Dalam situasi
yang gamang, ia berpikir seradikal
mungkin, di mulai dari tataran primordial bahwa ia adalah seorang perempuan, yang katanya hanya “Tota mulier in utero” atau
perempuan adalah rahim [i].
Akan tetapi dalam dirinya terdapat berbagai cita-cita yang begitu mulia,
sebagai sesorang yang bermartabat serta bermanfaat bagi orang banyak, walau
kenyataannya ia hanya tersungkir dalam drama yang tak berujung ini. Meski dengan sekuat tenaga ia membuktikan
kelenjar tak akan kalah dari otot, serta dengan berbagai cara yang mungkin bisa
melepaskannya dari pelabelan buruk (stereotype) terhadap dirinya dan
teman-temannya yang ‘biasa’ diperoleh, hanya karena perbedaan biologis yang tak
pernah menjadi soal bagi dirinya, terutama.
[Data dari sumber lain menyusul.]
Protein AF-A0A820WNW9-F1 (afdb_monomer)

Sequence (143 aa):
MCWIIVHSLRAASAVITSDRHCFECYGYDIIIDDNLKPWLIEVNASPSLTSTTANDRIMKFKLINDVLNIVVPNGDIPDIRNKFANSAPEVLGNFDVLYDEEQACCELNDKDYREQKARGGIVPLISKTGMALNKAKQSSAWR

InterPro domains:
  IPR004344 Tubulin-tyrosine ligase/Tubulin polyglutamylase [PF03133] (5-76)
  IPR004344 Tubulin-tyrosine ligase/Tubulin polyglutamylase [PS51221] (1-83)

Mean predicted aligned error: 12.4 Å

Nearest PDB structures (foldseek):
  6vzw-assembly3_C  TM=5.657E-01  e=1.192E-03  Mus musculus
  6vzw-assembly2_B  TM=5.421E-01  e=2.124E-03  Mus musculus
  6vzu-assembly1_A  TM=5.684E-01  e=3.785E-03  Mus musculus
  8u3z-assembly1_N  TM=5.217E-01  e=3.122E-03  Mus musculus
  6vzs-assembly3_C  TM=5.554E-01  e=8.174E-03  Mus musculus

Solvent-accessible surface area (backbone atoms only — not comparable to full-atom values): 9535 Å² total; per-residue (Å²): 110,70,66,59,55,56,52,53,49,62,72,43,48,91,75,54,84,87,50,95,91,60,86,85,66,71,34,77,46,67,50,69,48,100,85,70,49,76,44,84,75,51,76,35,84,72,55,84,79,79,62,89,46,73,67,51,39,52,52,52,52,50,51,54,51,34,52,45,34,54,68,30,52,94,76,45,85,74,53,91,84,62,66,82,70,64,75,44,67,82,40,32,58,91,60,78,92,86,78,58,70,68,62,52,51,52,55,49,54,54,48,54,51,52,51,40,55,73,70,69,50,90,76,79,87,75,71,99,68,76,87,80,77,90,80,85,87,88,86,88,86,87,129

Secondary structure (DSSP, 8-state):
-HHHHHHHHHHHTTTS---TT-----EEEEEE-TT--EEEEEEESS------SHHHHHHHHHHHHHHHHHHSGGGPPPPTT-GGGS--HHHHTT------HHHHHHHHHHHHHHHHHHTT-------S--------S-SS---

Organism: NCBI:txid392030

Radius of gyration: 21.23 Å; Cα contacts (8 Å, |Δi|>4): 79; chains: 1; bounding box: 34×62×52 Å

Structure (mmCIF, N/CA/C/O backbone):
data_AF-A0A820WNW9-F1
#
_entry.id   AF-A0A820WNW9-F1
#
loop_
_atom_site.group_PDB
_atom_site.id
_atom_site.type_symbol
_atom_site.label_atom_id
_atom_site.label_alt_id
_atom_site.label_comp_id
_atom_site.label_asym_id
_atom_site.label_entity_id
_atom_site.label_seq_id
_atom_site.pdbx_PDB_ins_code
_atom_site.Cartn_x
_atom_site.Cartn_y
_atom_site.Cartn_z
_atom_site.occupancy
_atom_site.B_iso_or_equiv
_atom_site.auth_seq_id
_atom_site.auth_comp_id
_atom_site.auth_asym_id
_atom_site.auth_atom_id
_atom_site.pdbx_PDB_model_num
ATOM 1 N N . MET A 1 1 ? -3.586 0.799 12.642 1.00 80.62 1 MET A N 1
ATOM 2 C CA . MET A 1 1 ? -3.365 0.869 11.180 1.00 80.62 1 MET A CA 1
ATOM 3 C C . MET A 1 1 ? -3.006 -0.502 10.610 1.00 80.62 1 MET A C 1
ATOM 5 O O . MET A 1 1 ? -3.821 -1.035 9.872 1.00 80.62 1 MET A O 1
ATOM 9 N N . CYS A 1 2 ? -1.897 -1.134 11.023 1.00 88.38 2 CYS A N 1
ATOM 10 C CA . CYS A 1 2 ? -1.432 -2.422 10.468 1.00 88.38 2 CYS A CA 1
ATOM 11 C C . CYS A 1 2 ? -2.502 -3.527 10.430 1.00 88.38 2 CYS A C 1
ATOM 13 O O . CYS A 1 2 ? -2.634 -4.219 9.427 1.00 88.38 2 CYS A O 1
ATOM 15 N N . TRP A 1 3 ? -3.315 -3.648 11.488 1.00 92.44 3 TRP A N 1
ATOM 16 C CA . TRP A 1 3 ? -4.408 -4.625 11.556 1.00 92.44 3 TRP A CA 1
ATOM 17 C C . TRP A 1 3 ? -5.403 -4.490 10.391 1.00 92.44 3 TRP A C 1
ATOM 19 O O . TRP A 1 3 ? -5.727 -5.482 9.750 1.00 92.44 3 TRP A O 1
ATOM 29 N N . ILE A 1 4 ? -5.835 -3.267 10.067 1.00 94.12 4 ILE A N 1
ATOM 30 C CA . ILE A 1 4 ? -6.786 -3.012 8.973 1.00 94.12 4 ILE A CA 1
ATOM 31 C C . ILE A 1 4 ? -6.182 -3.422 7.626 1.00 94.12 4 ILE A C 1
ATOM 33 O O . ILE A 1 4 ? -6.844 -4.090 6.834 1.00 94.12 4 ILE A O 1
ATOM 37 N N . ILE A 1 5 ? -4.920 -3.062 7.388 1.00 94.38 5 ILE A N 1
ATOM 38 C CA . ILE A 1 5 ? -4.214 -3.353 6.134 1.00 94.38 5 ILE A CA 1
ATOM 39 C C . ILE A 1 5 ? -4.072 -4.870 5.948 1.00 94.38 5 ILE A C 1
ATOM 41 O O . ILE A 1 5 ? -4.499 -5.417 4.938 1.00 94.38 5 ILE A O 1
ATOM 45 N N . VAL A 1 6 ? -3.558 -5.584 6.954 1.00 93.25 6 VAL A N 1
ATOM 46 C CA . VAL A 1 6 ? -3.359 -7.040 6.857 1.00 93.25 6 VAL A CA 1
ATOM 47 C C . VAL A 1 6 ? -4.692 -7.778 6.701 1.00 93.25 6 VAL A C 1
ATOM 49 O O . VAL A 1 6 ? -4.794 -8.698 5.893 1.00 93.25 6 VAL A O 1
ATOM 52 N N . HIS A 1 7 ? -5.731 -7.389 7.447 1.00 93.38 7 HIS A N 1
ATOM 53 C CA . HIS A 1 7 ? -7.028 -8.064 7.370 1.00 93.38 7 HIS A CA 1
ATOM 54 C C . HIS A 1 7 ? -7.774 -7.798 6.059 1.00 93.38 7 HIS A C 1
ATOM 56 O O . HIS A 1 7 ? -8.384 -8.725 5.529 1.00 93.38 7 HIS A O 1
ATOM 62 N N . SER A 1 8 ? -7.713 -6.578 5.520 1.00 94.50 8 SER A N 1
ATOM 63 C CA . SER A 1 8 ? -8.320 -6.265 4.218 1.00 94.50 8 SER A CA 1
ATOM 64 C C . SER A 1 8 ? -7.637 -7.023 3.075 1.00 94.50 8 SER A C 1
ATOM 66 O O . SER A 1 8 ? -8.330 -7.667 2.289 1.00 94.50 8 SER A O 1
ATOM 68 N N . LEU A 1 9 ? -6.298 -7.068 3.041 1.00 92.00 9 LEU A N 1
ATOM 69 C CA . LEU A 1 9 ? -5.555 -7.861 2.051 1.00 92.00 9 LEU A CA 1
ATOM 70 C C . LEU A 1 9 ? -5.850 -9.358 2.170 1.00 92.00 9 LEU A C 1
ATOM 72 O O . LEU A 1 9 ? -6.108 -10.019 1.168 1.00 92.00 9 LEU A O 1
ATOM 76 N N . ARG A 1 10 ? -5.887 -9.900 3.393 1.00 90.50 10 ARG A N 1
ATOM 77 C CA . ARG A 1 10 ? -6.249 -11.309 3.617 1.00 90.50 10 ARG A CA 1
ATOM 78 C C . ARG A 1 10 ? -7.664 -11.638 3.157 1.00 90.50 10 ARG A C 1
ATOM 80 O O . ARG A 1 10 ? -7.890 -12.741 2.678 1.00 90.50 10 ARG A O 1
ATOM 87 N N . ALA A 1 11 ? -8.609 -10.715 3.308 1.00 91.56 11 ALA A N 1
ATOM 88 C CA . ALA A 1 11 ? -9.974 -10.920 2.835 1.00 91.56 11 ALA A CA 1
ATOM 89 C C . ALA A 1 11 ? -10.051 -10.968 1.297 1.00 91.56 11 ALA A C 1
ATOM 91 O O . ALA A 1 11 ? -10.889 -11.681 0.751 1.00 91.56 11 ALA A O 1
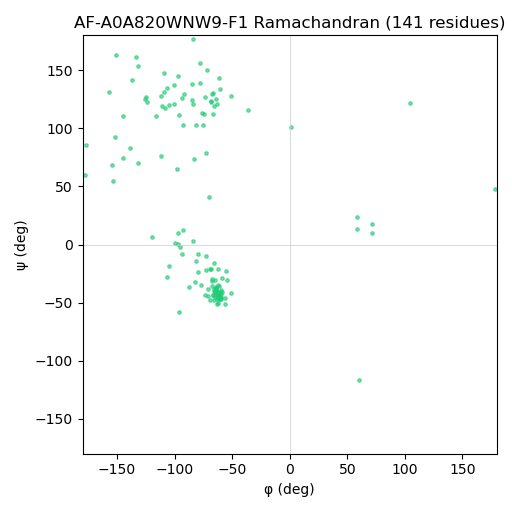ATOM 92 N N . ALA A 1 12 ? -9.166 -10.245 0.606 1.00 88.38 12 ALA A N 1
ATOM 93 C CA . ALA A 1 12 ? -9.100 -10.189 -0.853 1.00 88.38 12 ALA A CA 1
ATOM 94 C C . ALA A 1 12 ? -8.117 -11.199 -1.483 1.00 88.38 12 ALA A C 1
ATOM 96 O O . ALA A 1 12 ? -8.116 -11.365 -2.703 1.00 88.38 12 ALA A O 1
ATOM 97 N N . SER A 1 13 ? -7.307 -11.904 -0.685 1.00 87.25 13 SER A N 1
ATOM 98 C CA . SER A 1 13 ? -6.195 -12.743 -1.166 1.00 87.25 13 SER A CA 1
ATOM 99 C C . SER A 1 13 ? -6.612 -13.852 -2.133 1.00 87.25 13 SER A C 1
ATOM 101 O O . SER A 1 13 ? -5.838 -14.227 -3.004 1.00 87.25 13 SER A O 1
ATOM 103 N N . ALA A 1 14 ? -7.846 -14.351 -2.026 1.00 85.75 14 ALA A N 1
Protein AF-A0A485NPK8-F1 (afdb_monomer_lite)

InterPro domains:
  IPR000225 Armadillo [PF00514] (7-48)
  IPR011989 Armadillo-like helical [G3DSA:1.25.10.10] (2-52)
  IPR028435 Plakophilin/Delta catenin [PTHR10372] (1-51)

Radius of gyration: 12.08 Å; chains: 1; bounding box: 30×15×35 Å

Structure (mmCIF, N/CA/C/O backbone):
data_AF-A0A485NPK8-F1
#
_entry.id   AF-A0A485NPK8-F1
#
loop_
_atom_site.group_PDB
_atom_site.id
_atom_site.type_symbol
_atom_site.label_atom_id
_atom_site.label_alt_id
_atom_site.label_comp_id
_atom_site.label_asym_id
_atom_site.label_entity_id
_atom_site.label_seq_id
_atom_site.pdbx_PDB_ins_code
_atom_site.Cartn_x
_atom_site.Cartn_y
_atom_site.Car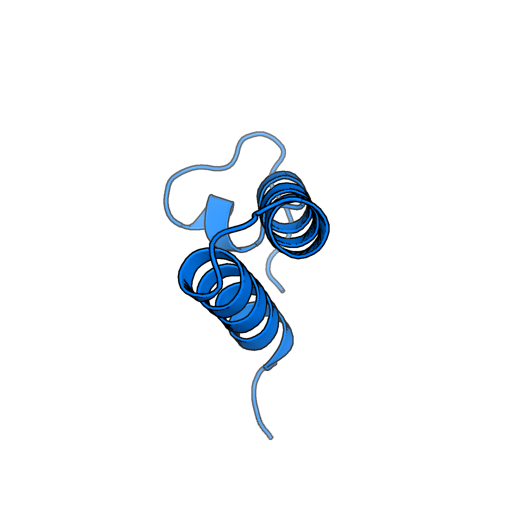tn_z
_atom_site.occupancy
_atom_site.B_iso_or_equiv
_atom_site.auth_seq_id
_atom_site.auth_comp_id
_atom_site.auth_asym_id
_atom_site.auth_atom_id
_atom_site.pdbx_PDB_model_num
ATOM 1 N N . MET A 1 1 ? 6.019 -8.768 -12.184 1.00 66.75 1 MET A N 1
ATOM 2 C CA . MET A 1 1 ? 6.565 -7.638 -11.401 1.00 66.75 1 MET A CA 1
ATOM 3 C C . MET A 1 1 ? 8.076 -7.634 -11.539 1.00 66.75 1 MET A C 1
ATOM 5 O O . MET A 1 1 ? 8.624 -8.711 -11.760 1.00 66.75 1 MET A O 1
ATOM 9 N N . PRO A 1 2 ? 8.736 -6.469 -11.449 1.00 77.31 2 PRO A N 1
ATOM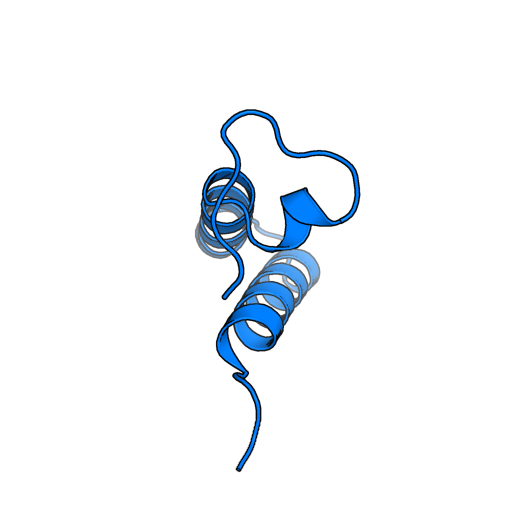 10 C CA . PRO A 1 2 ? 10.190 -6.402 -11.354 1.00 77.31 2 PRO A CA 1
ATOM 11 C C . PRO A 1 2 ? 10.692 -7.200 -10.146 1.00 77.31 2 PRO A C 1
ATOM 13 O O . PRO A 1 2 ? 9.960 -7.372 -9.170 1.00 77.31 2 PRO A O 1
ATOM 16 N N . GLU A 1 3 ? 11.933 -7.674 -10.209 1.00 85.75 3 GLU A N 1
ATOM 17 C CA . GLU A 1 3 ? 12.575 -8.352 -9.082 1.00 85.75 3 GLU A CA 1
ATOM 18 C C . GLU A 1 3 ? 12.677 -7.419 -7.862 1.00 85.75 3 GLU A C 1
ATOM 20 O O . GLU A 1 3 ? 12.917 -6.211 -7.988 1.00 85.75 3 GLU A O 1
ATOM 25 N N . GLU A 1 4 ? 12.471 -7.977 -6.670 1.00 91.56 4 GLU A N 1
ATOM 26 C CA . GLU A 1 4 ? 12.628 -7.252 -5.411 1.00 91.56 4 GLU A CA 1
ATOM 27 C C . GLU A 1 4 ? 14.119 -7.111 -5.075 1.00 91.56 4 GLU A C 1
ATOM 29 O O . GLU A 1 4 ? 14.840 -8.099 -4.953 1.00 91.56 4 GLU A O 1
ATOM 34 N N . LYS A 1 5 ? 14.594 -5.873 -4.903 1.00 92.88 5 LYS A N 1
ATOM 35 C CA . LYS A 1 5 ? 15.981 -5.600 -4.503 1.00 92.88 5 LYS A CA 1
ATOM 36 C C . LYS A 1 5 ? 16.113 -5.572 -2.987 1.00 92.88 5 LYS A C 1
ATOM 38 O O . LYS A 1 5 ? 15.304 -4.947 -2.318 1.00 92.88 5 LYS A O 1
ATOM 43 N N . SER A 1 6 ? 17.210 -6.117 -2.460 1.00 93.94 6 SER A N 1
ATOM 44 C CA . SER A 1 6 ? 17.522 -6.106 -1.020 1.00 93.94 6 SER A CA 1
ATOM 45 C C . SER A 1 6 ? 17.754 -4.708 -0.420 1.00 93.94 6 SER A C 1
ATOM 47 O O . SER A 1 6 ? 17.681 -4.541 0.795 1.00 93.94 6 SER A O 1
ATOM 49 N N . ASN A 1 7 ? 18.033 -3.696 -1.250 1.00 95.38 7 ASN A N 1
ATOM 50 C CA . ASN A 1 7 ? 18.228 -2.300 -0.843 1.00 95.38 7 ASN A CA 1
ATOM 51 C C . ASN A 1 7 ? 17.471 -1.359 -1.800 1.00 95.38 7 ASN A C 1
ATOM 53 O O . ASN A 1 7 ? 18.106 -0.716 -2.642 1.00 95.38 7 ASN A O 1
ATOM 57 N N . PRO A 1 8 ? 16.131 -1.298 -1.707 1.00 96.00 8 PRO A N 1
ATOM 58 C CA . PRO A 1 8 ? 15.305 -0.535 -2.636 1.00 96.00 8 PRO A CA 1
ATOM 59 C C . PRO A 1 8 ? 15.568 0.976 -2.532 1.00 96.00 8 PRO A C 1
ATOM 61 O O . PRO A 1 8 ? 15.796 1.532 -1.450 1.00 96.00 8 PRO A O 1
ATOM 64 N N . LYS A 1 9 ? 15.520 1.662 -3.674 1.00 96.12 9 LYS A N 1
ATOM 65 C CA . LYS A 1 9 ? 15.696 3.109 -3.832 1.00 96.12 9 LYS A CA 1
ATOM 66 C C . LYS A 1 9 ? 14.561 3.706 -4.658 1.00 96.12 9 LYS A C 1
ATOM 68 O O . LYS A 1 9 ? 14.144 3.150 -5.669 1.00 96.12 9 LYS A O 1
ATOM 73 N N . GLY A 1 10 ? 14.091 4.885 -4.248 1.00 95.81 10 GLY A N 1
ATOM 74 C CA . GLY A 1 10 ? 13.079 5.641 -4.990 1.00 95.81 10 GLY A CA 1
ATOM 75 C C . GLY A 1 10 ? 11.838 4.803 -5.305 1.00 95.81 10 GLY A C 1
ATOM 76 O O . GLY A 1 10 ? 11.154 4.335 -4.399 1.00 95.81 10 GLY A O 1
ATOM 77 N N . VAL A 1 11 ? 11.565 4.603 -6.594 1.00 93.81 11 VAL A N 1
ATOM 78 C CA . VAL A 1 11 ? 10.356 3.916 -7.079 1.00 93.81 11 VAL A CA 1
ATOM 79 C C . VAL A 1 11 ? 10.344 2.421 -6.738 1.00 93.81 11 VAL A C 1
ATOM 81 O O . VAL A 1 11 ? 9.277 1.822 -6.683 1.00 93.81 11 VAL A O 1
ATOM 84 N N . GLU A 1 12 ? 11.503 1.823 -6.445 1.00 93.81 12 GLU A N 1
ATOM 85 C CA . GLU A 1 12 ? 11.628 0.396 -6.108 1.00 93.81 12 GLU A CA 1
ATOM 86 C C . GLU A 1 12 ? 10.869 0.023 -4.825 1.00 93.81 12 GLU A C 1
ATOM 88 O O . GLU A 1 12 ? 10.504 -1.133 -4.626 1.00 93.81 12 GLU A O 1
ATOM 93 N N . TRP A 1 13 ? 10.579 1.005 -3.967 1.00 95.38 13 TRP A N 1
ATOM 94 C CA . TRP A 1 13 ? 9.740 0.810 -2.787 1.00 95.38 13 TRP A CA 1
ATOM 95 C C . TRP A 1 13 ? 8.288 0.476 -3.125 1.00 95.38 13 TRP A C 1
ATOM 97 O O . TRP A 1 13 ? 7.624 -0.162 -2.312 1.00 95.38 13 TRP A O 1
ATOM 107 N N . LEU A 1 14 ? 7.792 0.874 -4.302 1.00 92.31 14 LEU A N 1
ATOM 108 C CA . LEU A 1 14 ? 6.379 0.728 -4.657 1.00 92.31 14 LEU A CA 1
ATOM 109 C C . LEU A 1 14 ? 5.928 -0.738 -4.670 1.00 92.31 14 LEU A C 1
ATOM 111 O O . LEU A 1 14 ? 4.783 -1.009 -4.332 1.00 92.31 14 LEU A O 1
ATOM 115 N N . TRP A 1 15 ? 6.822 -1.678 -4.996 1.00 91.50 15 TRP A N 1
ATOM 116 C CA . TRP A 1 15 ? 6.528 -3.118 -5.054 1.00 91.50 15 TRP A CA 1
ATOM 117 C C . TRP A 1 15 ? 7.352 -3.966 -4.072 1.00 91.50 15 TRP A C 1
ATOM 119 O O . TRP A 1 15 ? 7.324 -5.192 -4.153 1.00 91.50 15 TRP A O 1
ATOM 129 N N . HIS A 1 16 ? 8.083 -3.349 -3.136 1.00 95.81 16 HIS A N 1
ATOM 130 C CA . HIS A 1 16 ? 8.877 -4.087 -2.149 1.00 95.81 16 HIS A CA 1
ATOM 131 C C . HIS A 1 16 ? 7.976 -4.716 -1.071 1.00 95.81 16 HIS A C 1
ATOM 133 O O . HIS A 1 16 ? 7.062 -4.071 -0.544 1.00 95.81 16 HIS A O 1
ATOM 139 N N . SER A 1 17 ? 8.268 -5.951 -0.656 1.00 95.25 17 SER A N 1
ATOM 140 C CA . SER A 1 17 ? 7.417 -6.753 0.236 1.00 95.25 17 SER A CA 1
ATOM 141 C C . SER A 1 17 ? 7.171 -6.096 1.598 1.00 95.25 17 SER A C 1
ATOM 143 O O . SER A 1 17 ? 6.158 -6.340 2.250 1.00 95.25 17 SER A O 1
ATOM 145 N N . ILE A 1 18 ? 8.092 -5.252 2.066 1.00 96.44 18 ILE A N 1
ATOM 146 C CA . ILE A 1 18 ? 7.914 -4.480 3.309 1.00 96.44 18 ILE A CA 1
ATOM 147 C C . ILE A 1 18 ? 6.798 -3.428 3.205 1.00 96.44 18 ILE A C 1
ATOM 149 O O . ILE A 1 18 ? 6.036 -3.257 4.153 1.00 96.44 18 ILE A O 1
ATOM 153 N N . VAL A 1 19 ? 6.653 -2.773 2.051 1.00 96.25 19 VAL A N 1
ATOM 154 C CA . VAL A 1 19 ? 5.608 -1.771 1.807 1.00 96.25 19 VAL A CA 1
ATOM 155 C C . VAL A 1 19 ? 4.267 -2.468 1.598 1.00 96.25 19 VAL A C 1
ATOM 157 O O . VAL A 1 19 ? 3.259 -2.043 2.156 1.00 96.25 19 VAL A O 1
ATOM 160 N N . ILE A 1 20 ? 4.263 -3.625 0.930 1.00 96.06 20 ILE A N 1
ATOM 161 C CA . ILE A 1 20 ? 3.078 -4.492 0.842 1.00 96.06 20 ILE A CA 1
ATOM 162 C C . ILE A 1 20 ? 2.593 -4.889 2.248 1.00 96.06 20 ILE A C 1
ATOM 164 O O . ILE A 1 20 ? 1.413 -4.740 2.569 1.00 96.06 20 ILE A O 1
ATOM 168 N N . ARG A 1 21 ? 3.505 -5.327 3.130 1.00 97.94 21 ARG A N 1
ATOM 169 C CA . ARG A 1 21 ? 3.189 -5.628 4.540 1.00 97.94 21 ARG A CA 1
ATOM 170 C C . ARG A 1 21 ? 2.661 -4.409 5.303 1.00 97.94 21 ARG A C 1
ATOM 172 O O . ARG A 1 21 ? 1.767 -4.564 6.139 1.00 97.94 21 ARG A O 1
ATOM 179 N N . MET A 1 22 ? 3.167 -3.210 5.013 1.00 98.25 22 MET A N 1
ATOM 180 C CA . MET A 1 22 ? 2.658 -1.960 5.583 1.00 98.25 22 MET A CA 1
ATOM 181 C C . MET A 1 22 ? 1.208 -1.701 5.155 1.00 98.25 22 MET A C 1
ATOM 183 O O . MET A 1 22 ? 0.370 -1.466 6.024 1.00 98.25 22 MET A O 1
ATOM 187 N N . TYR A 1 23 ? 0.880 -1.806 3.862 1.00 98.19 23 TYR A N 1
ATOM 188 C CA . TYR A 1 23 ? -0.495 -1.629 3.377 1.00 98.19 23 TYR A CA 1
ATOM 189 C C . TYR A 1 23 ? -1.462 -2.633 4.013 1.00 98.19 23 TYR A C 1
ATOM 191 O O . TYR A 1 23 ? -2.510 -2.235 4.518 1.00 98.19 23 TYR A O 1
ATOM 199 N N . LEU A 1 24 ? -1.087 -3.916 4.084 1.00 98.38 24 LEU A N 1
ATOM 200 C CA . LEU A 1 24 ? -1.888 -4.947 4.759 1.00 98.38 24 LEU A CA 1
ATOM 201 C C . LEU A 1 24 ? -2.111 -4.626 6.246 1.00 98.38 24 LEU A C 1
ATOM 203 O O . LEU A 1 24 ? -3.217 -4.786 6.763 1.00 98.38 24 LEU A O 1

Kegelisahan demi kegelisahan yang
menimpa dirinya, kadang mengalihkan perhatiannya, perhatian yang biasa dijumpai
oleh teman sebayanya yang bergaya hidup mewah dengan pernak-pernik serta
solekan kapital yang kian menyeruak masuk ke dalam alam pikiran gadis-gadis
sebayanya, yang semakin empuk disusupi pembodohan-pembodohan praktis serta
pragmatis.
Ia hanya
berpikir keras atas rentetan kisah yang menimpa dirinya, objek vital yang harus
dicederai oleh sesuatu semestinya belum menimpa dirinya, dan jalan untuk
melangkah ke depan menjadi gelap tanpa secercah lampu, terlebih apabila suatu
saat nanti ia telah mengenyam pendidikan yang tinggi di antara mayoritasnya,
serta ia termangu saat syaraf otaknya membunyikan “perempuan tengah kehilangan
jalannya, perempuan sudah tersesat”[ii], karena
dengan segala kemungkinan bahwa perempuan dapat menempati posisi yang biasa di
huni oleh laki-laki dalam kancah publik, terutama. Sedini mungkin gadis itu mempersiapkan
segala sesuatu yang ia punya, potensi, bakat, semangat serta kesemuanya yang
ada pada dirinya. Karena ia sadar betul bahwa istilah maskulin dan feminim
di gunakan secara simetris semata-mata sebagai masalah bentuk layaknya
kertas-kertas resmi [iii]
yang harus mendpatkan perlakuan istimewa di hadapan sang raja, yang sarat akan
perlakuan ‘lain’ karena bentuk lain. Sehingga perempuan rentan dijadikan objek
hisapan, baik verbal atau psikisnya suatu saat, karena ia mencoba berpikir
konkrit serta realistis bahwa apa yang menyebabkan dirinya, teman-temannya atau
bahkan manusia yang berkelamin sama dengannya mendapatkan perlakuan-perlakuan
yang kurang menyenangkan, sehingga dijadikan objek hisapan kaum atau manusia
yang berbeda kelaminnya ialah ekonomi. Ekonomi yang di dalamnya terdapat
kebutuhan dan keinginan yang secara naluri manusia membutuhkannya, walaupun
belakangan ini keduanya mendapatkan posisi interval di mata kaumnya, kemudian
ia coba menggali apa yang menjadikannya masalah kebutuhan dan keinginan begitu
primordial dalam kehidupan, dan ia menemukan satu pemahaman dari goresan tangan
Jaques Lacan yang menurtutnya kebutuhan ialah energi murni organik untuk hidup,
sedangkan keinginan lebih mendekati nafsu sebagai energi aktif yang berkaitan
dengan proses psikis [iv],
sehingga psyche yang rentan terhadap dorongan-dorongan pemenuhan diri
dapat menyebabkan ia terjerumus dalam kategori hisapan tersebut, sehingga tidak
sedikit banyak diantara kaumnya, atau bahkan teman sebayanya di luar sana yang
menjadi korban keganasan realita. Sehingga ia sebagai gadis kecil yang mencoba
untuk berpikir jauh mewanti-wanti dirinya dari tikaman kenyataan yang
menyebabkan ia terperosok pada lubang yang sama, seperti apa yang dialami oleh
kaumnya dulu dan sekarang. Dengan langkah yang dianggap jitu, serta dengan mentaati
apa yang digariskan untuknya melalui jalan pendidikan yang di empu olehnya, ia
sekuat diri menjadi sesosok kupu-kupu baja [v]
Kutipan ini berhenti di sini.